Supreme Court Ruling Leaves FOID Defendant in Limbo

Here’s the story. The police showed up at a woman’s house claiming that someone had called in saying she discharged a weapon inside of her home. They found a .22 caliber single-shot Remington rifle on the property and promptly charged her for possessing a weapon without a FOID card. The weapon had not been discharged, and witnesses at the apartment complex said they did not hear a gunshot. It turned out that the call was made by an estranged ex who wanted to engineer a criminal prosecution against the defendant.
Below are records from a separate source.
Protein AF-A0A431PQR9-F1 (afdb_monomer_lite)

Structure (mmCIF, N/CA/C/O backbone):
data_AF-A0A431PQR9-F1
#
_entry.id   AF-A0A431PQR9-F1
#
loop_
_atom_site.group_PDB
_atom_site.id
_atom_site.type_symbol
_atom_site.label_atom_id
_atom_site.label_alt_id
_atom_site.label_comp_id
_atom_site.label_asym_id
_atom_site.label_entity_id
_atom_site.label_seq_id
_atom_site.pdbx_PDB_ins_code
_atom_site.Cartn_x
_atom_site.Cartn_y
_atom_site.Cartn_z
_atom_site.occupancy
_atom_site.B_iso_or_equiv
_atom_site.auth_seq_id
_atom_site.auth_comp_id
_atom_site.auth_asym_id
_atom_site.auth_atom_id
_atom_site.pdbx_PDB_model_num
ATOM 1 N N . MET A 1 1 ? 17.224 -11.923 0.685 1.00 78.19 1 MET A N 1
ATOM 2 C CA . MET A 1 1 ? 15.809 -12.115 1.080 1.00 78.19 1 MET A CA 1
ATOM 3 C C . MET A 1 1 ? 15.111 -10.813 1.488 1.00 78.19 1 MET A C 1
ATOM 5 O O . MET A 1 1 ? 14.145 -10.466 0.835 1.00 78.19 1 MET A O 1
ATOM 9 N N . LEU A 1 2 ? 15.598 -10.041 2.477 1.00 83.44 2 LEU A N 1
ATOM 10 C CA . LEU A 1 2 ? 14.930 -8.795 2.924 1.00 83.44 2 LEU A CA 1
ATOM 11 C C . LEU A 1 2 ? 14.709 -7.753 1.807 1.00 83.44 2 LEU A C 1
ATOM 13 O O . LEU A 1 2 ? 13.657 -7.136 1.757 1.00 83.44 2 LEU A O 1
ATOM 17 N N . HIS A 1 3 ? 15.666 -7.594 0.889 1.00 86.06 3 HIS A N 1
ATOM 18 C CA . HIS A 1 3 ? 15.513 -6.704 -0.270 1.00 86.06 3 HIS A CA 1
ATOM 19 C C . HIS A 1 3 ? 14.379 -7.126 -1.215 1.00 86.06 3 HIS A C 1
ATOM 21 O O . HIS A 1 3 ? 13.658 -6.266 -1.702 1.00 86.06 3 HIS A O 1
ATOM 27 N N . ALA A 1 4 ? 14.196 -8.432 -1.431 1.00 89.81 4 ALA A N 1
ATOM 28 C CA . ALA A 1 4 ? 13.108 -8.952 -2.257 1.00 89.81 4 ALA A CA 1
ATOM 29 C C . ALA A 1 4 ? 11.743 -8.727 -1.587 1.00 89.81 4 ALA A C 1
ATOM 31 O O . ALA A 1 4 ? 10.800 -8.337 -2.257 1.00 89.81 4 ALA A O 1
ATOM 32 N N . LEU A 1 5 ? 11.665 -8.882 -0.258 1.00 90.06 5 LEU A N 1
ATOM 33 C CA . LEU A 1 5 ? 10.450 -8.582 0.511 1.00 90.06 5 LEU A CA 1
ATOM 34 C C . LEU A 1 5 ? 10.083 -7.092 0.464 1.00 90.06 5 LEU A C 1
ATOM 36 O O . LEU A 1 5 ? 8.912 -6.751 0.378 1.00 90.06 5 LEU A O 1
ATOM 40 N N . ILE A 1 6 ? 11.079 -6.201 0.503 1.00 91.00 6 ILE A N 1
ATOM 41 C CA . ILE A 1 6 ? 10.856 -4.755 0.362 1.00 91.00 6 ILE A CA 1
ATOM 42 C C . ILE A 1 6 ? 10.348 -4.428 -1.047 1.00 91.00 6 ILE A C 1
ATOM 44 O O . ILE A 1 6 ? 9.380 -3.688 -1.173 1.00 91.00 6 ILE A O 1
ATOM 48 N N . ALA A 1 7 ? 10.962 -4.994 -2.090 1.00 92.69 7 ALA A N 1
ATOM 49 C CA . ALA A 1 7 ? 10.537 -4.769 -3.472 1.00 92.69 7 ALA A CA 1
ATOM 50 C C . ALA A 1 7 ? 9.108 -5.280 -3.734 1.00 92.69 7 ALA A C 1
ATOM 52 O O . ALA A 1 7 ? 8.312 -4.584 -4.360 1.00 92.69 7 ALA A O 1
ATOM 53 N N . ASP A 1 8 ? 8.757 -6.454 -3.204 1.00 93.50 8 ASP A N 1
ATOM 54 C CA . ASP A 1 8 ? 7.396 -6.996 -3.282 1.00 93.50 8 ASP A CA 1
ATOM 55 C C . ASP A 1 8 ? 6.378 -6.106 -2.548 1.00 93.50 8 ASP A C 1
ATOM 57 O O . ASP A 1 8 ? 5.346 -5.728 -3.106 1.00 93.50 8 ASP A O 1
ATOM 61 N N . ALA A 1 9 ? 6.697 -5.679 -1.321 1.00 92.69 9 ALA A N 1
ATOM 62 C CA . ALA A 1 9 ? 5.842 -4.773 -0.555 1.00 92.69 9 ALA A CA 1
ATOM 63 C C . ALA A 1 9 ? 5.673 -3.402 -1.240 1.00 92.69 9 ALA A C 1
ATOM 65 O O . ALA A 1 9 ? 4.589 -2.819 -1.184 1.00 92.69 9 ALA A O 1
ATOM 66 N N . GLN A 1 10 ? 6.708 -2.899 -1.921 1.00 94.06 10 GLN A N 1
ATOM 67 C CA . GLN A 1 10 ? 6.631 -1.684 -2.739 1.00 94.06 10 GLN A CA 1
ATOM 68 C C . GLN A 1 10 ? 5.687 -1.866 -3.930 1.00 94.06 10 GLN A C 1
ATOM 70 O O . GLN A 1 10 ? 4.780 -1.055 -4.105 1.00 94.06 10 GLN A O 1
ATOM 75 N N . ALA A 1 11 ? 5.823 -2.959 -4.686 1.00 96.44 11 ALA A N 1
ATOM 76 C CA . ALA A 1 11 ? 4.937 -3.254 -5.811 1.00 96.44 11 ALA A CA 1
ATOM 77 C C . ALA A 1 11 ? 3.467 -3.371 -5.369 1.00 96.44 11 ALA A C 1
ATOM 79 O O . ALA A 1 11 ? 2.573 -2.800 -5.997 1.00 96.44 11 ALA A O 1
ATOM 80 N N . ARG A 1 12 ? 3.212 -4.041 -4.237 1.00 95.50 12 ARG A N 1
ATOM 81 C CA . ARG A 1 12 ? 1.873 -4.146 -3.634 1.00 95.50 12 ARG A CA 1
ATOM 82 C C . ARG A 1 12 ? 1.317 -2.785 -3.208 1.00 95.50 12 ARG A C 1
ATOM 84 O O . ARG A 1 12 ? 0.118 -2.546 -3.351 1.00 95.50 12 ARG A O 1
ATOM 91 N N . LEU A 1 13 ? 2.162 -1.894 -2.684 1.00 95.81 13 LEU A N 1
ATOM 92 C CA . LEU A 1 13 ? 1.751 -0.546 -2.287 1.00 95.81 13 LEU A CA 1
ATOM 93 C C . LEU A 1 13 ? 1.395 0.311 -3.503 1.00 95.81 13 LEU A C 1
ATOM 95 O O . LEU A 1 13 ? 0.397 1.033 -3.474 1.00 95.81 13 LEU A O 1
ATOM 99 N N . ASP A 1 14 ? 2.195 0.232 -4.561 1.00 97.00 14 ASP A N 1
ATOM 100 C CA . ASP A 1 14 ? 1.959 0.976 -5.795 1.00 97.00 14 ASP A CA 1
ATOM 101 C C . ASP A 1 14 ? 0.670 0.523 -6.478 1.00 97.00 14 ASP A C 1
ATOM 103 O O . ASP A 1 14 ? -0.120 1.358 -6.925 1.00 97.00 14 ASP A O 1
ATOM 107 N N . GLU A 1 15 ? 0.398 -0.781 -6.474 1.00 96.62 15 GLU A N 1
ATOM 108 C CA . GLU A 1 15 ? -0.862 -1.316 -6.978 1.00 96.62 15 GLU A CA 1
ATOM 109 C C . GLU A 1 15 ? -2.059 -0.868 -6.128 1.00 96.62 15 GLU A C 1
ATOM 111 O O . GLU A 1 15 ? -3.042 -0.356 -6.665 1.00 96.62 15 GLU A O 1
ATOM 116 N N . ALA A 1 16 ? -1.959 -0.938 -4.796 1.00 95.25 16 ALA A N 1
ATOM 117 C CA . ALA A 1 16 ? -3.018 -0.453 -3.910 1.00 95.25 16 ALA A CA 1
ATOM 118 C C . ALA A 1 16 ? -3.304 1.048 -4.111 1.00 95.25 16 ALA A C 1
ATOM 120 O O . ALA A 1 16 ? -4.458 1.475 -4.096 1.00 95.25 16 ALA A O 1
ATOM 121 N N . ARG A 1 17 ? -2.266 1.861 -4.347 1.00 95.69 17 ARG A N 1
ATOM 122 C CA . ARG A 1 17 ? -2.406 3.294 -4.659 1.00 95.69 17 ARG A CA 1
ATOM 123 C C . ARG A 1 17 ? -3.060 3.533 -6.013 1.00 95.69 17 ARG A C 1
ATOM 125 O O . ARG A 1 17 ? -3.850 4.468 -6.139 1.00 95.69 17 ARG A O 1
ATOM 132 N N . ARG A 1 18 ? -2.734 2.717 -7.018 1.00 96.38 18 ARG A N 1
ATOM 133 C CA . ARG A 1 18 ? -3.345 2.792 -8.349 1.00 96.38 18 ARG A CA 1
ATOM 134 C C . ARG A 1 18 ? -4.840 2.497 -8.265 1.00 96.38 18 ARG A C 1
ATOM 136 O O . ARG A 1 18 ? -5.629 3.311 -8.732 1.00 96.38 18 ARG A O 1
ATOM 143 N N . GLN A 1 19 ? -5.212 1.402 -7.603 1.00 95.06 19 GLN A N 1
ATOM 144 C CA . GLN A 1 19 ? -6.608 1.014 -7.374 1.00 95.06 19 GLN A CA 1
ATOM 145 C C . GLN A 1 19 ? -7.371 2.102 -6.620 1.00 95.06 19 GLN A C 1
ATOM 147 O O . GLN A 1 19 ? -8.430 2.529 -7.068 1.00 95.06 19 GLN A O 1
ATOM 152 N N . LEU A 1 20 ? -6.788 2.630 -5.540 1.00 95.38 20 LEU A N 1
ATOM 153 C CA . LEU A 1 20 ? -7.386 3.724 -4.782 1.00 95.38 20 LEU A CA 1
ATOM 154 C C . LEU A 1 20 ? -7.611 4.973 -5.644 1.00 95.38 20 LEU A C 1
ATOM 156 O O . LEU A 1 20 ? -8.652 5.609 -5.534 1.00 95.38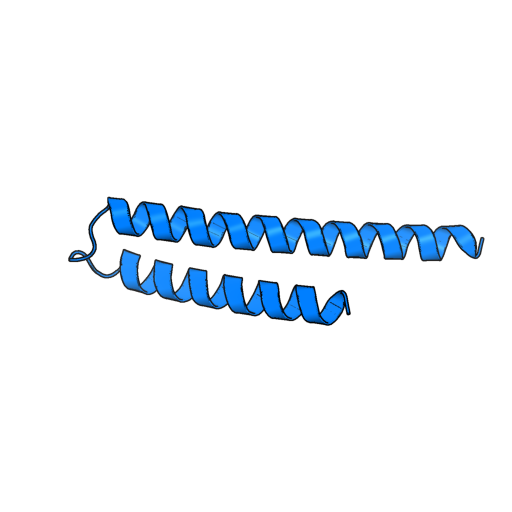 20 LEU A O 1
ATOM 160 N N . ARG A 1 21 ? -6.641 5.347 -6.488 1.00 95.75 21 ARG A N 1
ATOM 161 C CA . ARG A 1 21 ? -6.765 6.522 -7.361 1.00 95.75 21 ARG A CA 1
ATOM 162 C C . ARG A 1 21 ? -7.888 6.341 -8.380 1.00 95.75 21 ARG A C 1
ATOM 164 O O . ARG A 1 21 ? -8.648 7.279 -8.582 1.00 95.75 21 ARG A O 1
ATOM 171 N N . LEU A 1 22 ? -7.977 5.166 -9.000 1.00 95.94 22 LEU A N 1
ATOM 172 C CA . LEU A 1 22 ? -9.043 4.853 -9.953 1.00 95.94 22 LEU A CA 1
ATOM 173 C C . LEU A 1 22 ? -10.413 4.881 -9.270 1.00 95.94 22 LEU A C 1
ATOM 175 O O . LEU A 1 22 ? -11.321 5.537 -9.767 1.00 95.94 22 LEU A O 1
ATOM 179 N N . ALA A 1 23 ? -10.530 4.246 -8.103 1.00 94.44 23 ALA A N 1
ATOM 180 C CA . ALA A 1 23 ? -11.762 4.230 -7.327 1.00 94.44 23 ALA A CA 1
ATOM 181 C C . ALA A 1 23 ? -12.172 5.639 -6.873 1.00 94.44 23 ALA A C 1
ATOM 183 O O . ALA A 1 23 ? -13.320 6.020 -7.025 1.00 94.44 23 ALA A O 1
ATOM 184 N N . ALA A 1 24 ? -11.234 6.458 -6.385 1.00 93.56 24 ALA A N 1
ATOM 185 C CA . ALA A 1 24 ? -11.528 7.813 -5.906 1.00 93.56 24 ALA A CA 1
ATOM 186 C C . ALA A 1 24 ? -11.968 8.784 -7.016 1.00 93.56 24 ALA A C 1
ATOM 188 O O . ALA A 1 24 ? -12.497 9.851 -6.718 1.00 93.56 24 ALA A O 1
ATOM 189 N N . MET A 1 25 ? -11.704 8.445 -8.280 1.00 95.81 25 MET A N 1
ATOM 190 C CA . MET A 1 25 ? -12.170 9.193 -9.450 1.00 95.81 25 MET A CA 1
ATOM 191 C C . MET A 1 25 ? -13.488 8.642 -10.012 1.00 95.81 25 MET A C 1
ATOM 193 O O . MET A 1 25 ? -14.085 9.287 -10.871 1.00 95.81 25 MET A O 1
ATOM 197 N N . ASN A 1 26 ? -13.932 7.469 -9.551 1.00 94.69 26 ASN A N 1
ATOM 198 C CA . ASN A 1 26 ? -15.171 6.837 -9.975 1.00 94.69 26 ASN A CA 1
ATOM 199 C C . ASN A 1 26 ? -16.259 7.039 -8.911 1.00 94.69 26 ASN A C 1
ATOM 201 O O . ASN A 1 26 ? -16.247 6.385 -7.873 1.00 94.69 26 ASN A O 1
ATOM 205 N N . PHE A 1 27 ? -17.218 7.918 -9.192 1.00 91.62 27 PHE A N 1
ATOM 206 C CA . PHE A 1 27 ? -18.326 8.218 -8.279 1.00 91.62 27 PHE A CA 1
ATOM 207 C C . PHE A 1 27 ? -19.342 7.073 -8.141 1.00 91.62 27 PHE A C 1
ATOM 209 O O . PHE A 1 27 ? -20.177 7.125 -7.243 1.00 91.62 27 PHE A O 1
ATOM 216 N N . ASP A 1 28 ? -19.260 6.042 -8.989 1.00 96.50 28 ASP A N 1
ATOM 217 C CA . ASP A 1 28 ? -20.077 4.831 -8.863 1.00 96.50 28 ASP A CA 1
ATOM 218 C C . ASP A 1 28 ? -19.535 3.866 -7.794 1.00 96.50 28 ASP A C 1
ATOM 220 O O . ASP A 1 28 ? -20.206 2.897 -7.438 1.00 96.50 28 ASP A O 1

The defendant argued that Illinois’ FOID Law was unconstitutional. The circuit court agreed and vacated her prosecution. However, the Supreme Court was asked to rule on the Constitutionality of Illinois’ FOID card law and would not rule that it was unconstitutional. The prosecution may be remanded back to the circuit court leaving the prosecution unclear under the law. Below, we will discuss the law and why it may be unconstitutional.

Is Illinois’ FOID Card Law Constitutional?

Yes, mostly. In order to understand it, you have to understand two different types of possession (which as they say, is 9/10ths of the law). If you want to carry a gun, Illinois law requires that you also have a FOID card on your person at all times (actual possession). In order to be charged with a gun crime, the prosecution need only establish that you are in constructive possession of the weapon (it is accessible to you inside of your home). This would require all gun owners to take their FOID cards into the shower with them or risk facing violations under Illinois’ FOID card act.

In this case, the defendant also argued that the law placed an undue burden on Illinois residents insofar as it made it illegal for a law-abiding citizen with no history of criminal activity or mental health issues to possess a weapon in their own home. It is still illegal to purchase or transport the weapon to your home, but whether or not the law can be enforced within the home is now under consideration by the courts.

The biggest issue comes down to enforceability. How do you force a gun owner to have actual possession of a FOID card on their person at all times within their home? In this case, the court ruled that the FOID card requirement was not applicable within a home as it would violate other constitutional protections related to illegal searches. In other words, the law was ill-considered and created a mess. But now there is a defendant who could potentially face criminal charges and lose her eligibility to own a gun. The matter remains unsettled and will require clarification moving forward.